Sauce Walka - Sauce Ghetto Gospel 3 Music Album Reviews

Sauce Walka - Sauce Ghetto Gospel 3 Music Album Reviews
The Houston rapper reprises his Sauce Ghetto Gospel series, bringing his booming baritone to diaristic confessions and slick songs of celebration.

Most Sauce Walka songs adhere to the same basic blueprint, regardless of their themes. The Houston rapper’s voice starts out at conversational levels—well, the type of conversation you have with your loudest friend at a moderately turnt party—and usually ends with every bar landing at full force, like a preacher booming from a pulpit of fire and candy paint. Walka (born Albert Mondane) has used that template since he began spitting under that name in 2014—a framework that he’s applied to a dizzying array of beats, from trap and Miami bass to early aughts New York boom-bap. But he’s also had a fascination with soul and gospel samples that stretches back to his very beginnings as A-Walk in the late 2000s. 2018’s Sauce Ghetto Gospel was the first time he devoted an entire project to rhyming over gospel samples. It’s undeniable that his powerful vocals, slick wordplay, and storytelling shines over these sounds, and the third entry in the Sauce Ghetto Gospel series proves he’s as potent as ever.

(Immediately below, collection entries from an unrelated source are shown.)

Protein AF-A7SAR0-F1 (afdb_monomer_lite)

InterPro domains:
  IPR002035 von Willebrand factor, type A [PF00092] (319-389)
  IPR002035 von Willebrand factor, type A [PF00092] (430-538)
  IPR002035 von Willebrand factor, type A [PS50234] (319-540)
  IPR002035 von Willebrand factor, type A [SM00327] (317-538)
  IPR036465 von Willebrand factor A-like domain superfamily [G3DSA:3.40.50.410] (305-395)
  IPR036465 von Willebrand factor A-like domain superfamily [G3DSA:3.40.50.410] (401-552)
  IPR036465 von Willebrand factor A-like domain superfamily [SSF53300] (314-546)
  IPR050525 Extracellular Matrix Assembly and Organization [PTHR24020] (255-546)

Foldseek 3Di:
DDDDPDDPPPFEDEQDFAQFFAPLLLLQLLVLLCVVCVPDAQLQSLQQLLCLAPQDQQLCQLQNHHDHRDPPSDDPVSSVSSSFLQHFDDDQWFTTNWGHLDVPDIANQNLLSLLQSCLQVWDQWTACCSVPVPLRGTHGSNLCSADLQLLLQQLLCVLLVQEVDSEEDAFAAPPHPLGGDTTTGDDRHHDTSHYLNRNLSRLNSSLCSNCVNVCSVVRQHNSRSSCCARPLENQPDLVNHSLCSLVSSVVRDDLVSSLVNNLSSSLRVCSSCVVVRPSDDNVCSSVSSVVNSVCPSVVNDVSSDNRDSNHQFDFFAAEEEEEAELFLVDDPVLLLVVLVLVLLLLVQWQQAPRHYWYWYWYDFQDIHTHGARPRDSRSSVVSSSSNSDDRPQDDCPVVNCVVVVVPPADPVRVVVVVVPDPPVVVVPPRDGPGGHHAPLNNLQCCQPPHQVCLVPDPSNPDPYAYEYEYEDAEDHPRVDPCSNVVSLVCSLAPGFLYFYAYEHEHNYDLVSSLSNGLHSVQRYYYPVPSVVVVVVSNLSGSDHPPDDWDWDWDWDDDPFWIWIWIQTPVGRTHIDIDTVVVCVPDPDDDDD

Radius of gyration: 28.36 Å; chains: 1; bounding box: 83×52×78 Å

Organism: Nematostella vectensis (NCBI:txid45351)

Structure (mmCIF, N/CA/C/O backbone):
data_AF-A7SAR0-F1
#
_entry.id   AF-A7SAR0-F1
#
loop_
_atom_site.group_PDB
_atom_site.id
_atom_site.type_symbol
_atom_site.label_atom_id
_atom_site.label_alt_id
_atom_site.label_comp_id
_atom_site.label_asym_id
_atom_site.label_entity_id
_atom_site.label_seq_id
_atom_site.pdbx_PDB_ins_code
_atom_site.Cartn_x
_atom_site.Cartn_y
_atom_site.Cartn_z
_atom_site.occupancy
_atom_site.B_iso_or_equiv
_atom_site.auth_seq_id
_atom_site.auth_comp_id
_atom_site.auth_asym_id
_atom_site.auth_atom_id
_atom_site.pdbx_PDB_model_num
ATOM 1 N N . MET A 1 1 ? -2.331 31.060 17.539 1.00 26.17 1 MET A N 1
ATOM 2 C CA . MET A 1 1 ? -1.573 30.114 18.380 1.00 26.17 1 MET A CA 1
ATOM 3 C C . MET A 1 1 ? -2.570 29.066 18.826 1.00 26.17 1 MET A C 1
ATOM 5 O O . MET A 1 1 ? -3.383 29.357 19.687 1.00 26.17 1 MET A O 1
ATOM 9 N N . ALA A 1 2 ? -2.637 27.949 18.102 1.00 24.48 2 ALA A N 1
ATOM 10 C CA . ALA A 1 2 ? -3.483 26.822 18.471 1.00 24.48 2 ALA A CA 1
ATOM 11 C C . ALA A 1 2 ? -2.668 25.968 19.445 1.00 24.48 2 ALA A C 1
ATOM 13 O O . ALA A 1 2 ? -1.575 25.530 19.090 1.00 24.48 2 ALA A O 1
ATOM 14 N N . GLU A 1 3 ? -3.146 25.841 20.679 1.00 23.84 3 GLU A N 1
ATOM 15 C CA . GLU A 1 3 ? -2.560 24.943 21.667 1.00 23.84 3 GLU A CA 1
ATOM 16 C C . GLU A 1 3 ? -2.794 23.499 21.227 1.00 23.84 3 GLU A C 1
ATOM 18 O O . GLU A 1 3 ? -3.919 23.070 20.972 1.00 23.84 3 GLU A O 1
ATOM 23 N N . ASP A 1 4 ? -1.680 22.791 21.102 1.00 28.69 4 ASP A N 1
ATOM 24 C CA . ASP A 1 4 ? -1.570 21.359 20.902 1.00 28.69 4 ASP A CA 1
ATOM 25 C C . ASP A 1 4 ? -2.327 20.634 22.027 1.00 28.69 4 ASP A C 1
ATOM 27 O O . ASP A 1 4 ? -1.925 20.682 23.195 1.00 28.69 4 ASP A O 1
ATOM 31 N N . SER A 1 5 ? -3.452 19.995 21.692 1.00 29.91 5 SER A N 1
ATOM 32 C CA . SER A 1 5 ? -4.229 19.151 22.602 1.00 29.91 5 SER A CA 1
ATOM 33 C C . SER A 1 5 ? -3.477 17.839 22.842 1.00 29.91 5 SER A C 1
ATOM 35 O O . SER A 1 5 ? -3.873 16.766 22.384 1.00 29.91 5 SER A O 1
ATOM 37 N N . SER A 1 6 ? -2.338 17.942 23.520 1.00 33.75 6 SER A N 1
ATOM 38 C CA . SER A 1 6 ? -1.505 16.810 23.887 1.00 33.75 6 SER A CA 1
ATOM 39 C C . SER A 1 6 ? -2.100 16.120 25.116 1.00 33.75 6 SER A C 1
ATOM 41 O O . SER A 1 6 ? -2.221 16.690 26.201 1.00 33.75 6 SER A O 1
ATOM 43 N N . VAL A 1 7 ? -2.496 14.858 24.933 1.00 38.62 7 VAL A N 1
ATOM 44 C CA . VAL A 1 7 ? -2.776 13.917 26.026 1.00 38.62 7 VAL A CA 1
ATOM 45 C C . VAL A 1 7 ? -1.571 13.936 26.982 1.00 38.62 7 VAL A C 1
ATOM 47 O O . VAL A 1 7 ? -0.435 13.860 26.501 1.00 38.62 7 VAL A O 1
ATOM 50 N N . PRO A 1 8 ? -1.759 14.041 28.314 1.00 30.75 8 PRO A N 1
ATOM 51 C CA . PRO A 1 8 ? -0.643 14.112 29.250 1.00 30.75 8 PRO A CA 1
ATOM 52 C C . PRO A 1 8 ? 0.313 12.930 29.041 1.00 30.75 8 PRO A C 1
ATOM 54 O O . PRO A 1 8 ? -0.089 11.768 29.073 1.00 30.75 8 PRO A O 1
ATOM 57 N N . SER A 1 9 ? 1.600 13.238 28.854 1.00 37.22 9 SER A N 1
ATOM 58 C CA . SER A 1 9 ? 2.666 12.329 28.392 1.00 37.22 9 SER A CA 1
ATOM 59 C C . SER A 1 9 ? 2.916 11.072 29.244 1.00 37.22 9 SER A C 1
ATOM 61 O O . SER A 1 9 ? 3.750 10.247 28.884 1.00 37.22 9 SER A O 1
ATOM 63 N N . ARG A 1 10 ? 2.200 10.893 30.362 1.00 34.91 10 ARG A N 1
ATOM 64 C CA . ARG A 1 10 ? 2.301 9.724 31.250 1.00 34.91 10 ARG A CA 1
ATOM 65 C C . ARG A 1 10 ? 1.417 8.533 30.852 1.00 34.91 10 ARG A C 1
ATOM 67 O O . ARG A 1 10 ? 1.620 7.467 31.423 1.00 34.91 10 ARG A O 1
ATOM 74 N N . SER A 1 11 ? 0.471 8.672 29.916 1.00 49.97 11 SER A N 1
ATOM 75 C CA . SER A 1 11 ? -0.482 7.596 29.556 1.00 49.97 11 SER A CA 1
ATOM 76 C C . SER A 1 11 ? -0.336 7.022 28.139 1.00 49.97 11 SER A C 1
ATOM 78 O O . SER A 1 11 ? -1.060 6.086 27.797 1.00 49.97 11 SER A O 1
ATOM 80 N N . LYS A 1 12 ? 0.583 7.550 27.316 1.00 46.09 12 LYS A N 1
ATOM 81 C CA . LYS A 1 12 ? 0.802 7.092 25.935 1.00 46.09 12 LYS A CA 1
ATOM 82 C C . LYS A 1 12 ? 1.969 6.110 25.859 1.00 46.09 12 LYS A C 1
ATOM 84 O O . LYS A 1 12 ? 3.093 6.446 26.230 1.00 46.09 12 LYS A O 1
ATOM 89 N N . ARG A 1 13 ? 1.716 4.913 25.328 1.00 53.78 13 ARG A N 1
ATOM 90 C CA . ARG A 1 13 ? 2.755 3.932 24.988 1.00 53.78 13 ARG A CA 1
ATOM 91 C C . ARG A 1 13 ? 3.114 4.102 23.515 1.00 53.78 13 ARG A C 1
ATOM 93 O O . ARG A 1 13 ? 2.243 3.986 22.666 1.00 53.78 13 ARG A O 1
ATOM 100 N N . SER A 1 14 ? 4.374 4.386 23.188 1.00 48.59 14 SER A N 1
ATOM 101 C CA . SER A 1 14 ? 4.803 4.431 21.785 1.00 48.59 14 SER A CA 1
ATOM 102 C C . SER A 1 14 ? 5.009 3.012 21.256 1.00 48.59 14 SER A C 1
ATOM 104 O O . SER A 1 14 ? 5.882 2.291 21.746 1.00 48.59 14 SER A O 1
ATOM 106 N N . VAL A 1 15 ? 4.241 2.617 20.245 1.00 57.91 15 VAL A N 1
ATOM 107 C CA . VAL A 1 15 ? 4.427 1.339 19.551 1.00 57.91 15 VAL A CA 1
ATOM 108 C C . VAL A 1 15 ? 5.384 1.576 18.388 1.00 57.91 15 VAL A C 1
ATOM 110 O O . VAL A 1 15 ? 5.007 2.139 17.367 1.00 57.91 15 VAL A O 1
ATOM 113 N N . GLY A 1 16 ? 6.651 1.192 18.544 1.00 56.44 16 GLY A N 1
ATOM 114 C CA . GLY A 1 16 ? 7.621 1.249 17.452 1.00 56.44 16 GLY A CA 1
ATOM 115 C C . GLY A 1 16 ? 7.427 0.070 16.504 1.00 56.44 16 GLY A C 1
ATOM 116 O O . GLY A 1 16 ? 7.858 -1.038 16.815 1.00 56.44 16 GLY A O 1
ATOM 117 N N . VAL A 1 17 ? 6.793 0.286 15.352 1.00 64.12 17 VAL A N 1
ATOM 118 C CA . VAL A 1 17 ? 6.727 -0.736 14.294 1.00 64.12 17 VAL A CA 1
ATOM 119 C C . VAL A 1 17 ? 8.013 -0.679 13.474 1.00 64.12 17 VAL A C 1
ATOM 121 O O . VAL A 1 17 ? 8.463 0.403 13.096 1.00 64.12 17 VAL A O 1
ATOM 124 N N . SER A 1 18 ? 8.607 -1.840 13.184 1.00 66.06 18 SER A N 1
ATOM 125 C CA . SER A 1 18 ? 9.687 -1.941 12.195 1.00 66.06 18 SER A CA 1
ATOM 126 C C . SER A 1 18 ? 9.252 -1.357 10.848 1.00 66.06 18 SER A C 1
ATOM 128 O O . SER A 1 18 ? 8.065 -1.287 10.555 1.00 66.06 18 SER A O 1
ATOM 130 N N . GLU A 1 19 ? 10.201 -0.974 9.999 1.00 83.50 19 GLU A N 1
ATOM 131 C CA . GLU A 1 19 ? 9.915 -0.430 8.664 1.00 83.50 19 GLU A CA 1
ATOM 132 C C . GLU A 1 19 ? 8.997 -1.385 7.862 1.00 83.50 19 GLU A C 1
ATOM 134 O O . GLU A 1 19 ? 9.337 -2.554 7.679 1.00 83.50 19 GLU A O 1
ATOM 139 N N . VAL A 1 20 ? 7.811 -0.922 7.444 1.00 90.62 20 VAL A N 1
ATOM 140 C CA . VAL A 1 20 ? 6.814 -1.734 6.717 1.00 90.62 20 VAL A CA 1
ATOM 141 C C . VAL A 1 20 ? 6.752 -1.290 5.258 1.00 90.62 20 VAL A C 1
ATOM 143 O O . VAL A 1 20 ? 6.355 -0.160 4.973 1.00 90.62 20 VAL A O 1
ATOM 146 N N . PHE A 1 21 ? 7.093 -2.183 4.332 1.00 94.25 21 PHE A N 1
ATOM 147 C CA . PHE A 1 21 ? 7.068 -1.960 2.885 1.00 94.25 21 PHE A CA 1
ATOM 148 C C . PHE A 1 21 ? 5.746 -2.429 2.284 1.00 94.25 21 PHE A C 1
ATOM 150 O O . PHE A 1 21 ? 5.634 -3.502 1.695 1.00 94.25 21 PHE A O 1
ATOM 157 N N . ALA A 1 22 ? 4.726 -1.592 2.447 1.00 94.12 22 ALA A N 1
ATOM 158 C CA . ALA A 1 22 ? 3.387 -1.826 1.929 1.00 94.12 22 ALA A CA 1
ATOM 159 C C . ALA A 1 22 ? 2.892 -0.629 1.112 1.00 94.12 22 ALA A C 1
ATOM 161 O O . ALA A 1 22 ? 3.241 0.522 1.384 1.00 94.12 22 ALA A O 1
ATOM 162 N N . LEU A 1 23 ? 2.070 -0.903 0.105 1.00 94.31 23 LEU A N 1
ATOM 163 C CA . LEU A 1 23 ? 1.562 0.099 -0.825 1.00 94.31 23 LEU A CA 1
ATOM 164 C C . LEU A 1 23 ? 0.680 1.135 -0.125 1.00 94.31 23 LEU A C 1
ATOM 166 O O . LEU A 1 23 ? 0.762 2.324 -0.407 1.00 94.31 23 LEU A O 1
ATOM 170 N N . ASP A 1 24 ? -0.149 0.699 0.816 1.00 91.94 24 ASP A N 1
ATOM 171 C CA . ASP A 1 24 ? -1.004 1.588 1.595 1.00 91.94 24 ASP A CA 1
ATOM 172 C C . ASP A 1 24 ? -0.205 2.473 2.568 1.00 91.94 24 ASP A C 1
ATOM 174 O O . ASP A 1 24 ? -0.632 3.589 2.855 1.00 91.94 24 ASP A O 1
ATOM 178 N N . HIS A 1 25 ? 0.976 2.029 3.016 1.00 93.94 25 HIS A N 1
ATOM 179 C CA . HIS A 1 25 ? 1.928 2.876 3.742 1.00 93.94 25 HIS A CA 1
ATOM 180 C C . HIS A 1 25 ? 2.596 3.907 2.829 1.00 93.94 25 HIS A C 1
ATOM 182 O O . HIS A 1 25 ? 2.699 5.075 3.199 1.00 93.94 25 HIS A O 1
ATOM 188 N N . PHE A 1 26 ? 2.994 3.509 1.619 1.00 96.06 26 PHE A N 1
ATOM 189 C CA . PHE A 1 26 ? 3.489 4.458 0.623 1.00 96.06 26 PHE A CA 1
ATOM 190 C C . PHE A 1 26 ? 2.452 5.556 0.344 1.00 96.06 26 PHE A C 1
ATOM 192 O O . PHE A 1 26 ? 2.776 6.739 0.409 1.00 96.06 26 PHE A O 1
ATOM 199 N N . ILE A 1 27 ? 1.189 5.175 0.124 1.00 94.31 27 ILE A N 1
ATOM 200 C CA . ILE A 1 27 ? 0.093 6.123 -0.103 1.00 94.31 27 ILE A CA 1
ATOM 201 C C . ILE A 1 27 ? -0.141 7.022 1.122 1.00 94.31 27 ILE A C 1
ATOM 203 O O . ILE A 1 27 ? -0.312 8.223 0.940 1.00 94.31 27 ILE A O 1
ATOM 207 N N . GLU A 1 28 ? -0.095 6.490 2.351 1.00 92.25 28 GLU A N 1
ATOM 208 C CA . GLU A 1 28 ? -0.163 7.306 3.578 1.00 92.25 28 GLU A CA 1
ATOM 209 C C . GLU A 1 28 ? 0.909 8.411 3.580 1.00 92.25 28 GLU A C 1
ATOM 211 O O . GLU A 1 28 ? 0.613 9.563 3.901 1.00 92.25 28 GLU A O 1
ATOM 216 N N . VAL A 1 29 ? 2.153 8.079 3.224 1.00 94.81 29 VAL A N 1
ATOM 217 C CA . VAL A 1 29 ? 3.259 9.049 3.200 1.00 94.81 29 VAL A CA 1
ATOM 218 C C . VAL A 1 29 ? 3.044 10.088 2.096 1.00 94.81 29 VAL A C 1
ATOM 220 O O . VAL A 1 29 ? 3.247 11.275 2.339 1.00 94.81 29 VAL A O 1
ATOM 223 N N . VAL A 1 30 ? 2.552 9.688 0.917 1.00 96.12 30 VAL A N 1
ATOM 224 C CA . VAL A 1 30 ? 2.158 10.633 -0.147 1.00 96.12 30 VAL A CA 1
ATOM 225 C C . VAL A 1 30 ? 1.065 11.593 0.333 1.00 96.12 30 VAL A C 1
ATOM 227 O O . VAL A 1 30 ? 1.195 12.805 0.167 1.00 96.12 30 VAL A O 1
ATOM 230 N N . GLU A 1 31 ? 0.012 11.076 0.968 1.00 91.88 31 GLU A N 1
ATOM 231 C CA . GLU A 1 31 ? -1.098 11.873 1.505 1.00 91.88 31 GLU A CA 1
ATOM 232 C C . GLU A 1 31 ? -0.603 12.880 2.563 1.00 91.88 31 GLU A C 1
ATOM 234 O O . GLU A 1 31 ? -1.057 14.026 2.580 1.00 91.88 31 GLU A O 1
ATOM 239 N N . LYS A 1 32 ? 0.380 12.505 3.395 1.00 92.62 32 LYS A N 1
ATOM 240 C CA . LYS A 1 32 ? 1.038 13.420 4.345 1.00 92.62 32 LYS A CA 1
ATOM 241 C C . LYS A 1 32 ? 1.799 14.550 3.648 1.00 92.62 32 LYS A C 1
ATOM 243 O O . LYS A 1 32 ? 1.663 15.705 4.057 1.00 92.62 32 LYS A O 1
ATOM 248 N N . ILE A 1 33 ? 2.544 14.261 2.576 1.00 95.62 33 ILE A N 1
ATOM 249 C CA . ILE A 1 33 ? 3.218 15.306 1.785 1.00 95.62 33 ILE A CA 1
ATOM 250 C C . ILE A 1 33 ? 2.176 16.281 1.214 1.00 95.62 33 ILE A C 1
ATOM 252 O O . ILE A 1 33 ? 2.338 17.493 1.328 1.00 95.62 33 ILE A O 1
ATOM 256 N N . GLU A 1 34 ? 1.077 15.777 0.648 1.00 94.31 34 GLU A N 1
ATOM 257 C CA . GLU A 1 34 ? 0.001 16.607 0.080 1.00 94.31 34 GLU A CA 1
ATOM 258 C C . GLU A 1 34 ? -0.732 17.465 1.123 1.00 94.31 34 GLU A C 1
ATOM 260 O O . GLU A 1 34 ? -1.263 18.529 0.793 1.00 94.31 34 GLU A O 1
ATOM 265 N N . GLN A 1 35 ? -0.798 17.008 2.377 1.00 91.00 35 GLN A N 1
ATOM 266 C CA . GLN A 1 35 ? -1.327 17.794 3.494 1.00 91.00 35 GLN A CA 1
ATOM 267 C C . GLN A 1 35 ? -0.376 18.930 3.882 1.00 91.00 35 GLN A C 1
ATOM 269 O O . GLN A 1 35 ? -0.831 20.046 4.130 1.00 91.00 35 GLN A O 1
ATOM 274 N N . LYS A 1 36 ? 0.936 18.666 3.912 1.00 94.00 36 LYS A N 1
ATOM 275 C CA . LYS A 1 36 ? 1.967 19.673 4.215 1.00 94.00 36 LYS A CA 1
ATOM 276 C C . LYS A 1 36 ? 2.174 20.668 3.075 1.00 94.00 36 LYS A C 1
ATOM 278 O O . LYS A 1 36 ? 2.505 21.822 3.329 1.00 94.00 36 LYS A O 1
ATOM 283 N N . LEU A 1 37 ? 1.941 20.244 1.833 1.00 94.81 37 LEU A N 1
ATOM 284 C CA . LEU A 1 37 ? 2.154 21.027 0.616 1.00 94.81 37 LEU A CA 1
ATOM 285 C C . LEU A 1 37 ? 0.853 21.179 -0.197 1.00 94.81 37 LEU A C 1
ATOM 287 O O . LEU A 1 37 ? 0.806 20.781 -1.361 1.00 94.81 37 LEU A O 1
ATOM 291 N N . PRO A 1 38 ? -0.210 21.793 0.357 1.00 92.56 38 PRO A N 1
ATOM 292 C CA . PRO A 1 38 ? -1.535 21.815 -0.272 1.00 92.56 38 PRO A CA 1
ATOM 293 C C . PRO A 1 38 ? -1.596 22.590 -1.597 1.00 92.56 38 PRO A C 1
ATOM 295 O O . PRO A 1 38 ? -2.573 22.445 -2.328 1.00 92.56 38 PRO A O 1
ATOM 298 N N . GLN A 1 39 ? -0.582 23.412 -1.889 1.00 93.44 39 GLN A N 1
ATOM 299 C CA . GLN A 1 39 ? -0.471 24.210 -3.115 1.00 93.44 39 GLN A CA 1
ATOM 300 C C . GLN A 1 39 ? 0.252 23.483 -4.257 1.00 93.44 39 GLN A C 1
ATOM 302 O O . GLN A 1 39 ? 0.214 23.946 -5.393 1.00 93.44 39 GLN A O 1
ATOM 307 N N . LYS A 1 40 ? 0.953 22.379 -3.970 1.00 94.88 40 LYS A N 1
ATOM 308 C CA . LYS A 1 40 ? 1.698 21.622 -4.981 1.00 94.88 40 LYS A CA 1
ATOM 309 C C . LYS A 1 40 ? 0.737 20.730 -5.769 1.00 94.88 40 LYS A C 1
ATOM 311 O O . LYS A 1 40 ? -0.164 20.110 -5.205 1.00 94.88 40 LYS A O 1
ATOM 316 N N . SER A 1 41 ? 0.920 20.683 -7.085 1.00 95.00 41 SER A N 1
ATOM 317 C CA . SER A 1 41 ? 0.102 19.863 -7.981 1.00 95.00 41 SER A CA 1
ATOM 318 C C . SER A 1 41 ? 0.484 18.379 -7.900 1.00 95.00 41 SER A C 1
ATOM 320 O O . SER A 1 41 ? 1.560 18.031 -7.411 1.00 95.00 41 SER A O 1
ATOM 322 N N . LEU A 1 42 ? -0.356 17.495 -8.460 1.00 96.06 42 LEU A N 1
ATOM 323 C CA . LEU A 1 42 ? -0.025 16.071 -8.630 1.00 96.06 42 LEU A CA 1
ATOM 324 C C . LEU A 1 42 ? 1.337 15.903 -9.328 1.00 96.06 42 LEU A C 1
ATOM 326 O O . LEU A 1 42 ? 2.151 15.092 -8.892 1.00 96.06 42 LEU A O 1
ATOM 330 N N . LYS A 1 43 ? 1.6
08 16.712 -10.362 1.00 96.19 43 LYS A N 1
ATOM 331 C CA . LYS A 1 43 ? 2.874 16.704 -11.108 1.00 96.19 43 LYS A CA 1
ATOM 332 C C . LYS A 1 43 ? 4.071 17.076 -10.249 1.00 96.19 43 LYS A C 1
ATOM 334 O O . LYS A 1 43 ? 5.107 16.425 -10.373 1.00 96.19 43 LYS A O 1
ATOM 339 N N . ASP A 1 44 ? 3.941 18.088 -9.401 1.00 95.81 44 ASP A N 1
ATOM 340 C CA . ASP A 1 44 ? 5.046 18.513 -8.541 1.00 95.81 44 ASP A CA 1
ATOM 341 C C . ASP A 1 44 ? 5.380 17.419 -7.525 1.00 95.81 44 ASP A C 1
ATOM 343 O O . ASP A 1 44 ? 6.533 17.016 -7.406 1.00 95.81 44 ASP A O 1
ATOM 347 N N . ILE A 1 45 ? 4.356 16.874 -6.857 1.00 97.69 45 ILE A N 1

Walka is a singular presence on the mic, but a bold voice and bravado can only take you so far. Luckily, he matches that intensity with storytelling that builds on big emotions and tearful confessions, finding a middle ground between vintage Boosie and younger bleeding hearts, like YoungBoy Never Broke Again. There are moments where he imagines never seeing his children or feeling sunshine on his skin again (“First Testament”), and others where he calls out rappers for faking lean addictions, only to descend through the memories of his own paralyzing addiction (“I Dropped It”).  

His attention to emotion and detail is further magnified on songs like “Brothers Story,” where a drug deal gone bad leads to squeezed triggers and rivers of blood. At first, the track seems to chronicle someone else’s narrative, with Walka rapping in the second person. But the scope widens gradually to reveal Walka is referring to his own brother’s death, as he self-administers a tongue-lashing: “This ain’t [Grand Theft Auto:] San Andreas/You got your lil’ brother murdered tryna get some head/And on top of that, you tried to finesse him like he was gettin’ bread.”

Lyrically, the Sauce Ghetto Gospel series is designed to purge demons, but there are a handful of lighter moments to ease the pressure. Walka brings the same conviction to “Slab Holiday,” a thunderous celebration of Houston car culture, and the blow-a-bag-on-your-shawty anthem “Good Coochie.” Songs grind to a halt when Walka becomes a little too relaxed; occasionally, he falls back on ill-informed hot takes and boorish language that goes from absurd to offensive. It’s unfortunate to hear Walka delve into the struggles of people hardworking people in the first half of “GG3 Intro,” only to default to boneheaded theories on Black-on-Black crime and then claim that Kanye West was “crucified” by the media. He puts his foot in his mouth often enough for it to leave a bitter taste, but not often enough to fully derail the album; they are awkward bumps on an otherwise smooth ride.

Walka has proven time and time again that he can rap over anything, but there’s a reason that he’s committed to the Sauce Ghetto Gospel series enough to pump out three volumes. His words land with more purpose over these beats; the flows become more unpredictable, and, for a while, his perspective is the only one that matters. Much like the Daringer-produced beat he rapped over during his spotlight appearance on YouTube freestyle series From the Block last year, Sauce Ghetto Gospel 3’s best songs are intoxicating because they draw from the well that inspired Walka to rap in the first place—of all the beats he’s tamed, these are where he’s most willing to bleach the bones of his past and cruise around in souped-up cars for the pure joy of it. It’s hardly revolutionary, but Sauce Ghetto Gospel 3 is a reminder of just how satisfying the bread and butter can be.